Description
The algorithm creates a weighted, undirected document-to-document network based on the documents similarities from an ISI database.Menu Path
Extract -> From ISI Database -> Extract Weighted Document-Document Network
Input Parameters
Threshold
Any document-document edge whose calculated similarity is below this value will not be given an edge in the network output by this algorithm.
Comparison Algorithm
The comparison algorithm is used to calculate the similarity between documents. You may select between the following algorithms:
Name | Link to More Information | Theoretical Range of Values | Actual Range of Values for this Algorithm |
---|---|---|---|
JaccardCoefficient | 0 to 1 | 0 to 1 | |
CosineSimilarity | -1 to 1 | 0 to 1 | |
SørensenSimilarityIndex | 0 to 1 | 0 to 1 |
Output
A network file with all documents connected by a weighted edge as calculated by the comparison algorithm if the weight of the was above the threshold value.
Usage Hints
The Cosine Similarity comparison algorithm does not preform any real comparison between the terms. It only uses the existence or nonexistence of a term in the set for the calculation.
Implementation Details
The Cosine Similarity comparison algorithm does not preform any real comparison between the terms.
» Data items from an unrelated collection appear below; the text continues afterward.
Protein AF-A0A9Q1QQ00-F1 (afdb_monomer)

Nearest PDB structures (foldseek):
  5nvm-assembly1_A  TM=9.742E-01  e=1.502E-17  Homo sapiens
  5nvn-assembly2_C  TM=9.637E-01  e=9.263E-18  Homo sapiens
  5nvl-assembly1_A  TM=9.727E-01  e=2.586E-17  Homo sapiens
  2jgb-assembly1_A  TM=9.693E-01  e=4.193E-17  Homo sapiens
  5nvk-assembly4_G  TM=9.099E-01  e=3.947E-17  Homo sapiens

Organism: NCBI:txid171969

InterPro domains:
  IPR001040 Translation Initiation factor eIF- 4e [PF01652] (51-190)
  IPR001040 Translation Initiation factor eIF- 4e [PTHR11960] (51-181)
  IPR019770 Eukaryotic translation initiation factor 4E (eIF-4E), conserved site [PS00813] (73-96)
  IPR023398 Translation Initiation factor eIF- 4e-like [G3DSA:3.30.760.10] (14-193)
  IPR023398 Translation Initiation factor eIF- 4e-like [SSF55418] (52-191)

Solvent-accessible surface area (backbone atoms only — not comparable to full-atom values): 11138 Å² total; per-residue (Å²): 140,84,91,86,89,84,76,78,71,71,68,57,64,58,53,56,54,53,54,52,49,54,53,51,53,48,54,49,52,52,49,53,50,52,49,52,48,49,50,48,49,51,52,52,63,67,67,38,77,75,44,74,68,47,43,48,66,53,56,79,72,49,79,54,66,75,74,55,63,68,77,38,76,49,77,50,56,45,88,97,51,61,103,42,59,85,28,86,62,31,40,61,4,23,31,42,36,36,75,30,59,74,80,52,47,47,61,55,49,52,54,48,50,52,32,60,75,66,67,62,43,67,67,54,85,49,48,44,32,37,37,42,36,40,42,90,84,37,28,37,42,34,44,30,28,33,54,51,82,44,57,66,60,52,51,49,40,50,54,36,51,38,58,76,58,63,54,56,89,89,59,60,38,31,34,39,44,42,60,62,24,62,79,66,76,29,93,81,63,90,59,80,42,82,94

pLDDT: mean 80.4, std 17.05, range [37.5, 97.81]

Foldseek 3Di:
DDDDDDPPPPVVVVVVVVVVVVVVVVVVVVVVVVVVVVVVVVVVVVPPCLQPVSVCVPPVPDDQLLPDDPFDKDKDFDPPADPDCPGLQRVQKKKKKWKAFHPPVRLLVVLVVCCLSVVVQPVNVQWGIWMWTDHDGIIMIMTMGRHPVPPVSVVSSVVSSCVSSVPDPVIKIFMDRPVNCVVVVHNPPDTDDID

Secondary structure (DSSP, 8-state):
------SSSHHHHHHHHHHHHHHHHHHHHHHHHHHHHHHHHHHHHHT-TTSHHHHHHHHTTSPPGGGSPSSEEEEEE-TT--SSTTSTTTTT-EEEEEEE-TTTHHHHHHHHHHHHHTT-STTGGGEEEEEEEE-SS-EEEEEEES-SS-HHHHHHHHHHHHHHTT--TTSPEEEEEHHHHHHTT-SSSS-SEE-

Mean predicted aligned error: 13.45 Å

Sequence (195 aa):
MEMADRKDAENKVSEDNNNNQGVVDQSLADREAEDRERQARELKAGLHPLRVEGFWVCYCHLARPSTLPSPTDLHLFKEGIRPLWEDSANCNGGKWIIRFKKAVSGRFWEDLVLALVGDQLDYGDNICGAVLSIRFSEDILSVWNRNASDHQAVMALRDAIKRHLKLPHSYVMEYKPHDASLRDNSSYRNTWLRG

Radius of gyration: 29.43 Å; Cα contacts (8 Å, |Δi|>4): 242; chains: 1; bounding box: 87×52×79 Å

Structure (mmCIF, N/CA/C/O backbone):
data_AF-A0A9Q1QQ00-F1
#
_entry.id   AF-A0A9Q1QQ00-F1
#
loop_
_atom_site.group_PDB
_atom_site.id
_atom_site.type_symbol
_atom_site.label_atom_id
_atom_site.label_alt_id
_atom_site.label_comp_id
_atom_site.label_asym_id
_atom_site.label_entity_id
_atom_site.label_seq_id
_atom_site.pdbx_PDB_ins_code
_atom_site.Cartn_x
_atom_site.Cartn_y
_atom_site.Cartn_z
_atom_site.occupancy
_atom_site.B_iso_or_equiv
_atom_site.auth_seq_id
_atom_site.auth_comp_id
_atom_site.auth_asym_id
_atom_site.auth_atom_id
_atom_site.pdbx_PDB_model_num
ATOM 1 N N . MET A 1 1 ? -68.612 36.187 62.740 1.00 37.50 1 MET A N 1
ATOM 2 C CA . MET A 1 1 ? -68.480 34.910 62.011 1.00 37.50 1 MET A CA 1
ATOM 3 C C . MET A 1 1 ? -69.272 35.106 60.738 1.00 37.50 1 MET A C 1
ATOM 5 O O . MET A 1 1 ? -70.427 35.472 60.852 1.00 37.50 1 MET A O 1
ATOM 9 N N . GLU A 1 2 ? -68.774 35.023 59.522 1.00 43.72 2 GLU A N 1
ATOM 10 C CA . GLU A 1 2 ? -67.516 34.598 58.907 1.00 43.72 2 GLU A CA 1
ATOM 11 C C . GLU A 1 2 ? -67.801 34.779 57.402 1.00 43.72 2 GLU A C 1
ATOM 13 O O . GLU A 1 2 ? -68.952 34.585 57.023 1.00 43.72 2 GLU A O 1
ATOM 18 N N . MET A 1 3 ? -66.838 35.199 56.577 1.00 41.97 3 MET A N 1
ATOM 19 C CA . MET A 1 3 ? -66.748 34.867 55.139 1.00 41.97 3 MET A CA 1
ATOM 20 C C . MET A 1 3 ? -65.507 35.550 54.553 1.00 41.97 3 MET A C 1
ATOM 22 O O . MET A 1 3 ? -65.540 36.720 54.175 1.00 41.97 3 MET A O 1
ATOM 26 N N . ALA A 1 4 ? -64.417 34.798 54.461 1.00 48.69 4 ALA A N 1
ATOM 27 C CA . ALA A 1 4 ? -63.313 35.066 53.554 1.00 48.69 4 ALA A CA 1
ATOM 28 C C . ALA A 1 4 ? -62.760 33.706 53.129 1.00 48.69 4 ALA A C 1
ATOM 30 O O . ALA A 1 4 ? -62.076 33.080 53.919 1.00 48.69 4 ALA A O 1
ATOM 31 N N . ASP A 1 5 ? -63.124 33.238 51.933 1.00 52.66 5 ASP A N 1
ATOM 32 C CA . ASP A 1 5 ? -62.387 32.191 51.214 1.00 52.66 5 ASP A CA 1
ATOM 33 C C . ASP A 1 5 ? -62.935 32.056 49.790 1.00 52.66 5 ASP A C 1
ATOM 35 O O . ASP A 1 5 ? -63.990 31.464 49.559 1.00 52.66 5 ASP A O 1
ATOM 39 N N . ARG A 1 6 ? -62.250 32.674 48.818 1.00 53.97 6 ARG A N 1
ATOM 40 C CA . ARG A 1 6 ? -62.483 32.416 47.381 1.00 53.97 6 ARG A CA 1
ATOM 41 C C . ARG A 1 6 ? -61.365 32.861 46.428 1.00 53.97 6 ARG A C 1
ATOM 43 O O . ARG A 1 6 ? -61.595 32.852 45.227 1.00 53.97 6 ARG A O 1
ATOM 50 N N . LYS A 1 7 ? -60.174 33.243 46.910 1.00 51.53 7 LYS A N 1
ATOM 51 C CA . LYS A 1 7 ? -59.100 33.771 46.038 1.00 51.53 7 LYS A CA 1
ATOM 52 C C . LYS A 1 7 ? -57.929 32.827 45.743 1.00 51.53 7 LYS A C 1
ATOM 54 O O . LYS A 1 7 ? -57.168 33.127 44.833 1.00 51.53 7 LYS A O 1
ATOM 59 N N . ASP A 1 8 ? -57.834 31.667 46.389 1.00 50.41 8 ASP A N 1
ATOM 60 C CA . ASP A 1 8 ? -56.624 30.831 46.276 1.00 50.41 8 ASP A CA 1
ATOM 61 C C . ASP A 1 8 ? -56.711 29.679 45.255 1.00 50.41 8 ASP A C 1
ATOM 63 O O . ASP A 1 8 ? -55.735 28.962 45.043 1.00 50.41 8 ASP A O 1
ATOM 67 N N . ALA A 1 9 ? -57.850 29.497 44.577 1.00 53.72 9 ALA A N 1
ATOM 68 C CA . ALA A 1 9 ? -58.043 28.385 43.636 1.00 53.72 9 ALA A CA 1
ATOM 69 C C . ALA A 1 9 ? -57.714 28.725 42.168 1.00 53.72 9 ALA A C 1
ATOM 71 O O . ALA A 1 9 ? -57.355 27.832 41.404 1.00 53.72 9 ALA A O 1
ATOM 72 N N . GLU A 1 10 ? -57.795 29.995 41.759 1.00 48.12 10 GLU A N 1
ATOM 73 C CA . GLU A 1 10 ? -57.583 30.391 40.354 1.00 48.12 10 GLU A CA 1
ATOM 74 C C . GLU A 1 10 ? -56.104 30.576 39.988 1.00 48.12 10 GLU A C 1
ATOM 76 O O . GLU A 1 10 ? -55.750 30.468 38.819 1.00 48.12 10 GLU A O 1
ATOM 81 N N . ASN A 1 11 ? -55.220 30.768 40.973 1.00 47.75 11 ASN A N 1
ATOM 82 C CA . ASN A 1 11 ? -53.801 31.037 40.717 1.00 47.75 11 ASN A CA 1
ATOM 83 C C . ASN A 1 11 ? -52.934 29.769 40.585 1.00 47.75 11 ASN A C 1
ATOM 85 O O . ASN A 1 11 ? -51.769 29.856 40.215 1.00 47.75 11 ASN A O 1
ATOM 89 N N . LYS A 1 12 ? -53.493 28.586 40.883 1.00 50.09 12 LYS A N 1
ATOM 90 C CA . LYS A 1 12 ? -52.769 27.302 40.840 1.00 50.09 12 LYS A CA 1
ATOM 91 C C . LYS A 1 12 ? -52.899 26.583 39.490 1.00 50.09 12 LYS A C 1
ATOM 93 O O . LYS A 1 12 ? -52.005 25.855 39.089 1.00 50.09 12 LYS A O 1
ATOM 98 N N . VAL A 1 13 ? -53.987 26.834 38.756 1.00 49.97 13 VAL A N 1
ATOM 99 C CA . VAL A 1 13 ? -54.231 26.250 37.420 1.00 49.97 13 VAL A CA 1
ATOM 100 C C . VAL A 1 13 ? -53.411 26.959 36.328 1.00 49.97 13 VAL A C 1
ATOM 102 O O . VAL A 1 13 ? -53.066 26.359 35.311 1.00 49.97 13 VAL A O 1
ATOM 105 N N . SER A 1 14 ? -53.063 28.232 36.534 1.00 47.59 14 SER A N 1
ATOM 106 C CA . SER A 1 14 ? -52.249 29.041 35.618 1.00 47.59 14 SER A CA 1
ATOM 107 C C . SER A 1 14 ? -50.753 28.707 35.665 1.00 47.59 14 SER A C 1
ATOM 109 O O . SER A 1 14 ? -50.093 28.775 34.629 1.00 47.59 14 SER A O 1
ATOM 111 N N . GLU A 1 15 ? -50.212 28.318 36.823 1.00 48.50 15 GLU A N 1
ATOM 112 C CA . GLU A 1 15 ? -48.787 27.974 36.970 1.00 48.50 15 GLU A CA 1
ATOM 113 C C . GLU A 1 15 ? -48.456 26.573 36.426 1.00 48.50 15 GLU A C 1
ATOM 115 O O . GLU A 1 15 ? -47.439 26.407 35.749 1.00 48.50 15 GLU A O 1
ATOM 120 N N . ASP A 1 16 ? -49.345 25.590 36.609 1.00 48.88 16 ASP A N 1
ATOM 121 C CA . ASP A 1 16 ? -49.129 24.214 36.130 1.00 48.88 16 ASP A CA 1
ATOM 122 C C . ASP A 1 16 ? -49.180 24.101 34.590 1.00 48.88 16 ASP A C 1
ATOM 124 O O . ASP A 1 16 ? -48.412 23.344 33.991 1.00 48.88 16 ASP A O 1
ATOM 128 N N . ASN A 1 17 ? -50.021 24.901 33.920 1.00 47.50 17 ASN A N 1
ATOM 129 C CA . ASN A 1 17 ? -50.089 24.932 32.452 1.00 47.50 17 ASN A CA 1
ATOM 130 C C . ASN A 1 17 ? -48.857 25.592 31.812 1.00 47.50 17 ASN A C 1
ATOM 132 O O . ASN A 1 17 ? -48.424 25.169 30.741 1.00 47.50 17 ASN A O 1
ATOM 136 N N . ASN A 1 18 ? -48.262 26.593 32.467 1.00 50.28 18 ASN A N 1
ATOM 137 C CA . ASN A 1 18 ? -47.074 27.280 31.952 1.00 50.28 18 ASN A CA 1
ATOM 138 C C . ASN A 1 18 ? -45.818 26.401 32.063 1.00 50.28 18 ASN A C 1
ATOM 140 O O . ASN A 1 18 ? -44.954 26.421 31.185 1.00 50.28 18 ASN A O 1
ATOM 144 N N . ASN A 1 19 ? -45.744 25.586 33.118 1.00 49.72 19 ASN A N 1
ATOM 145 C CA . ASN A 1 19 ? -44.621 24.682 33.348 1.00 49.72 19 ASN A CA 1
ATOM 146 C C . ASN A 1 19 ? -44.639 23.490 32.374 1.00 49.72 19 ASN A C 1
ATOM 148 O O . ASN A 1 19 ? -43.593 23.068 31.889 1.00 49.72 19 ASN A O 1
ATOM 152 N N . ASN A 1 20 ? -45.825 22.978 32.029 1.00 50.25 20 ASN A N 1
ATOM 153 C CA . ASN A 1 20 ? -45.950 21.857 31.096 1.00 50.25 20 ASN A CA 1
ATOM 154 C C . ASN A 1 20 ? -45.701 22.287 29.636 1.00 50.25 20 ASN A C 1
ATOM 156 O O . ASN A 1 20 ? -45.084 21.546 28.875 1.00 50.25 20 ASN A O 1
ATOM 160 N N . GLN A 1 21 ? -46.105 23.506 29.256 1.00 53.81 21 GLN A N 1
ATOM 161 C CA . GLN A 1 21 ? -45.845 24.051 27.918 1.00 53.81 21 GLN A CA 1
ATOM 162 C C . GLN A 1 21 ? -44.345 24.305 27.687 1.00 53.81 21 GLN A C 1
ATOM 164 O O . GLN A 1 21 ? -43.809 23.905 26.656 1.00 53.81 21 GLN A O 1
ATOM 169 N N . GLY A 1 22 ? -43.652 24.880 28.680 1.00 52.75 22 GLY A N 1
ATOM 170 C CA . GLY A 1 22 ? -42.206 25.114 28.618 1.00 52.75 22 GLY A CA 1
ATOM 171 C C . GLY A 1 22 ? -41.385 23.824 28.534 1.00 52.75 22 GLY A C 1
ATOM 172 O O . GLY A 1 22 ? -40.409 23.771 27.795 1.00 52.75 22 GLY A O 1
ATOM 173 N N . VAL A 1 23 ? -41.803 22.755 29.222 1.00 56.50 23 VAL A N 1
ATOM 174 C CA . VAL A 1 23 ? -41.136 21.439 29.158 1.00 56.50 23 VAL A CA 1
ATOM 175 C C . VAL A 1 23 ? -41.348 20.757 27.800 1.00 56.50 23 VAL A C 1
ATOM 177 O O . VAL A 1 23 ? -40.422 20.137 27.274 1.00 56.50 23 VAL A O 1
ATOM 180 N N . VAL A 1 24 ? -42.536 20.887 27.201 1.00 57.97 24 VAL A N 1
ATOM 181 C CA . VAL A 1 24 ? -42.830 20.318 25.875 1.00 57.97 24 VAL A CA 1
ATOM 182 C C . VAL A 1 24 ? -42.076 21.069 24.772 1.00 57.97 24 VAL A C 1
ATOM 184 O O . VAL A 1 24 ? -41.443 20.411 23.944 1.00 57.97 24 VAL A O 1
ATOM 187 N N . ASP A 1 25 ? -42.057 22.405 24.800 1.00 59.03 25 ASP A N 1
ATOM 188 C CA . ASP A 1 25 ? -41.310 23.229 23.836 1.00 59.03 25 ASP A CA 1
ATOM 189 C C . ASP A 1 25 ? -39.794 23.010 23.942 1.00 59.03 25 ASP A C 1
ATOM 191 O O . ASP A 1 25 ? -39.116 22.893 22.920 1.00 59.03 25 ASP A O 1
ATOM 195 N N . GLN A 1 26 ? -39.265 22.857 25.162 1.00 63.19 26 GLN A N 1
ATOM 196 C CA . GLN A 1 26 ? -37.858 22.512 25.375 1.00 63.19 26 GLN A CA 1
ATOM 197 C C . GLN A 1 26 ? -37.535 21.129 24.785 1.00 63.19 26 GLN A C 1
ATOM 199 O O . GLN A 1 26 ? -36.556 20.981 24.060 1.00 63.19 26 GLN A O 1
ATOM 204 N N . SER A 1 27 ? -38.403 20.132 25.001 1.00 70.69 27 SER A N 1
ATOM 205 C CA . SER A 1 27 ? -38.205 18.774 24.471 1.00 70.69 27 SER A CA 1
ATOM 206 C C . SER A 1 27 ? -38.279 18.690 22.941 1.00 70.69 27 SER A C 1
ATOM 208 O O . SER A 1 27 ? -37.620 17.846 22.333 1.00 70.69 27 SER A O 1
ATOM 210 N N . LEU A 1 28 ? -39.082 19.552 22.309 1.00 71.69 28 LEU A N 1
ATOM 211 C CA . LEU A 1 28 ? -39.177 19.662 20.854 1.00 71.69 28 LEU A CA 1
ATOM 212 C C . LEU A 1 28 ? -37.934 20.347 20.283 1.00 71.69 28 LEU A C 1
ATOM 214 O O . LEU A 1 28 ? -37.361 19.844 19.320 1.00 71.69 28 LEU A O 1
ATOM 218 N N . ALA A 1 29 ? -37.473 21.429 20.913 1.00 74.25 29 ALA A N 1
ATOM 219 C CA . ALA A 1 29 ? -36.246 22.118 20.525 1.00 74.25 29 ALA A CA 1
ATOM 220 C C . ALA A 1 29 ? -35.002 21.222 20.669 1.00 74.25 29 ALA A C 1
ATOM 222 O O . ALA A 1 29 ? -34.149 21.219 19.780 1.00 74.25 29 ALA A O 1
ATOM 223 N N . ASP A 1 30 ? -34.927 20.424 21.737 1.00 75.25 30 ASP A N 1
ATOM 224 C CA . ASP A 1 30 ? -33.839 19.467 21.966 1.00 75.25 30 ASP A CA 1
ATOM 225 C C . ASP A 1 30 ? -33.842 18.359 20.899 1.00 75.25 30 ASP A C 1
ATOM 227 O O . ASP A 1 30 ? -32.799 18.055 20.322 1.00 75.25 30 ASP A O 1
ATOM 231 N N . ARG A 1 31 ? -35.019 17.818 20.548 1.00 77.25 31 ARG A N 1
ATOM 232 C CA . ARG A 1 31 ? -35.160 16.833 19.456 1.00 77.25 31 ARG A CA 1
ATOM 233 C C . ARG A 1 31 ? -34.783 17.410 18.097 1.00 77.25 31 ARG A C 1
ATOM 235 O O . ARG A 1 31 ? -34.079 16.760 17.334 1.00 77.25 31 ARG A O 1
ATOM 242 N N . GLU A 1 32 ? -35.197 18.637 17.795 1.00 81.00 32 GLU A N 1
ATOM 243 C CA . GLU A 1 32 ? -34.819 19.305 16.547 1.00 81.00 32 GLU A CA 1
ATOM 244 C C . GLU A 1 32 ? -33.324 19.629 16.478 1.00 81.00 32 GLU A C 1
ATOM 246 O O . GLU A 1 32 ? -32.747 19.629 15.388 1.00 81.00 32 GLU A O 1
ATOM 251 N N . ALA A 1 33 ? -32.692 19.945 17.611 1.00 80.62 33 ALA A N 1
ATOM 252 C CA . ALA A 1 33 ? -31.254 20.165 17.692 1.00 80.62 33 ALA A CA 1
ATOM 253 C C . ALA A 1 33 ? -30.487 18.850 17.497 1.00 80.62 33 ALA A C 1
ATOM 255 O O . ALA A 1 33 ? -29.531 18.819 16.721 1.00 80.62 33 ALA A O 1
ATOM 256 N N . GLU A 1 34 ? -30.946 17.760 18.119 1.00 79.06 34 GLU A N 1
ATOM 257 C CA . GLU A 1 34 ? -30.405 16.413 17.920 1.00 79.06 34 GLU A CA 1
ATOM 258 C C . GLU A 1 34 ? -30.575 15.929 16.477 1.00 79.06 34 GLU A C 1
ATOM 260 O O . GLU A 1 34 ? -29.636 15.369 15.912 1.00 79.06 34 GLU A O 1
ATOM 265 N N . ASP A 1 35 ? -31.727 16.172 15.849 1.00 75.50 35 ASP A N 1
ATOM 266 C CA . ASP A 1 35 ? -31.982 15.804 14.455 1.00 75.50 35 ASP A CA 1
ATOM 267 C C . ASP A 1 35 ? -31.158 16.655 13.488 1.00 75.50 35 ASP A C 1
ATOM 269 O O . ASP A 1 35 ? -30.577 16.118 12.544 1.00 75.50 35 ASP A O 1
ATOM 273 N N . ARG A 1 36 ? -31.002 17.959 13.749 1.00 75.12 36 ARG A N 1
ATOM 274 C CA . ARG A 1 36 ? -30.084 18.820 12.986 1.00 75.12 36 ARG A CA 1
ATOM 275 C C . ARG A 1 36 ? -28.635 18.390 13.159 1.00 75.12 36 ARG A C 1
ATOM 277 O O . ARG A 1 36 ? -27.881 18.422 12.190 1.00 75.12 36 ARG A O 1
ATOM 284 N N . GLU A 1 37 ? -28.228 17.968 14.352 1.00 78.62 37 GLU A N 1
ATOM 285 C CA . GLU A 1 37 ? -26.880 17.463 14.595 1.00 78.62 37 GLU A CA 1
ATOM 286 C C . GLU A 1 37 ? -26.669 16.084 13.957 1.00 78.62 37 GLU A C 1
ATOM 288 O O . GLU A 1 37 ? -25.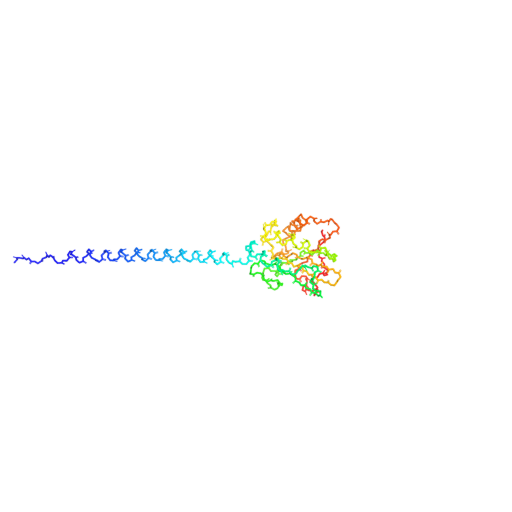615 15.846 13.371 1.00 78.62 37 GLU A O 1
ATOM 293 N N . ARG A 1 38 ? -27.671 15.199 13.982 1.00 72.19 38 ARG A N 1
ATOM 294 C CA . ARG A 1 38 ? -27.671 13.912 13.273 1.00 72.19 38 ARG A CA 1
ATOM 295 C C . ARG A 1 38 ? -27.578 14.130 11.768 1.00 72.19 38 ARG A C 1
ATOM 297 O O . ARG A 1 38 ? -26.703 13.551 11.134 1.00 72.19 38 ARG A O 1
ATOM 304 N N . GLN A 1 39 ? -28.386 15.029 11.216 1.00 65.94 39 GLN A N 1
ATOM 305 C CA . GLN A 1 39 ? -28.359 15.395 9.804 1.00 65.94 39 GLN A CA 1
ATOM 306 C C . GLN A 1 39 ? -27.042 16.090 9.431 1.00 65.94 39 GLN A C 1
ATOM 308 O O . GLN A 1 39 ? -26.483 15.823 8.373 1.00 65.94 39 GLN A O 1
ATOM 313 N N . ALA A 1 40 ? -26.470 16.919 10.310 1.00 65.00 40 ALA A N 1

It only uses the existence or nonexistence of a term in the set for the calculation.
The network file has the following node properties
Label | Type | Source |
---|---|---|
label | String | A concatenation of PUBLICATION_YEAR, VOLUME, DIGITAL_OBJECT_IDENTIFIER, BEGINNING_PAGE from the Documents Table, TWENTY_NINE_CHARACTER_SOURCE_TITLE_ABBREVIATION from the Sources Table, and RAW_NAME from the People Table. |
The network file has the following edge properties:
Label | Type | Source |
---|---|---|
weight | float | The comparison algorithm chosen. |
DEFAULT_SOURCE_KEY | int | The node given to the edge. |
DEFAULT_TARGET_KEY | int | The node given to the edge. |
The specific query run by the tool can be found in the source code.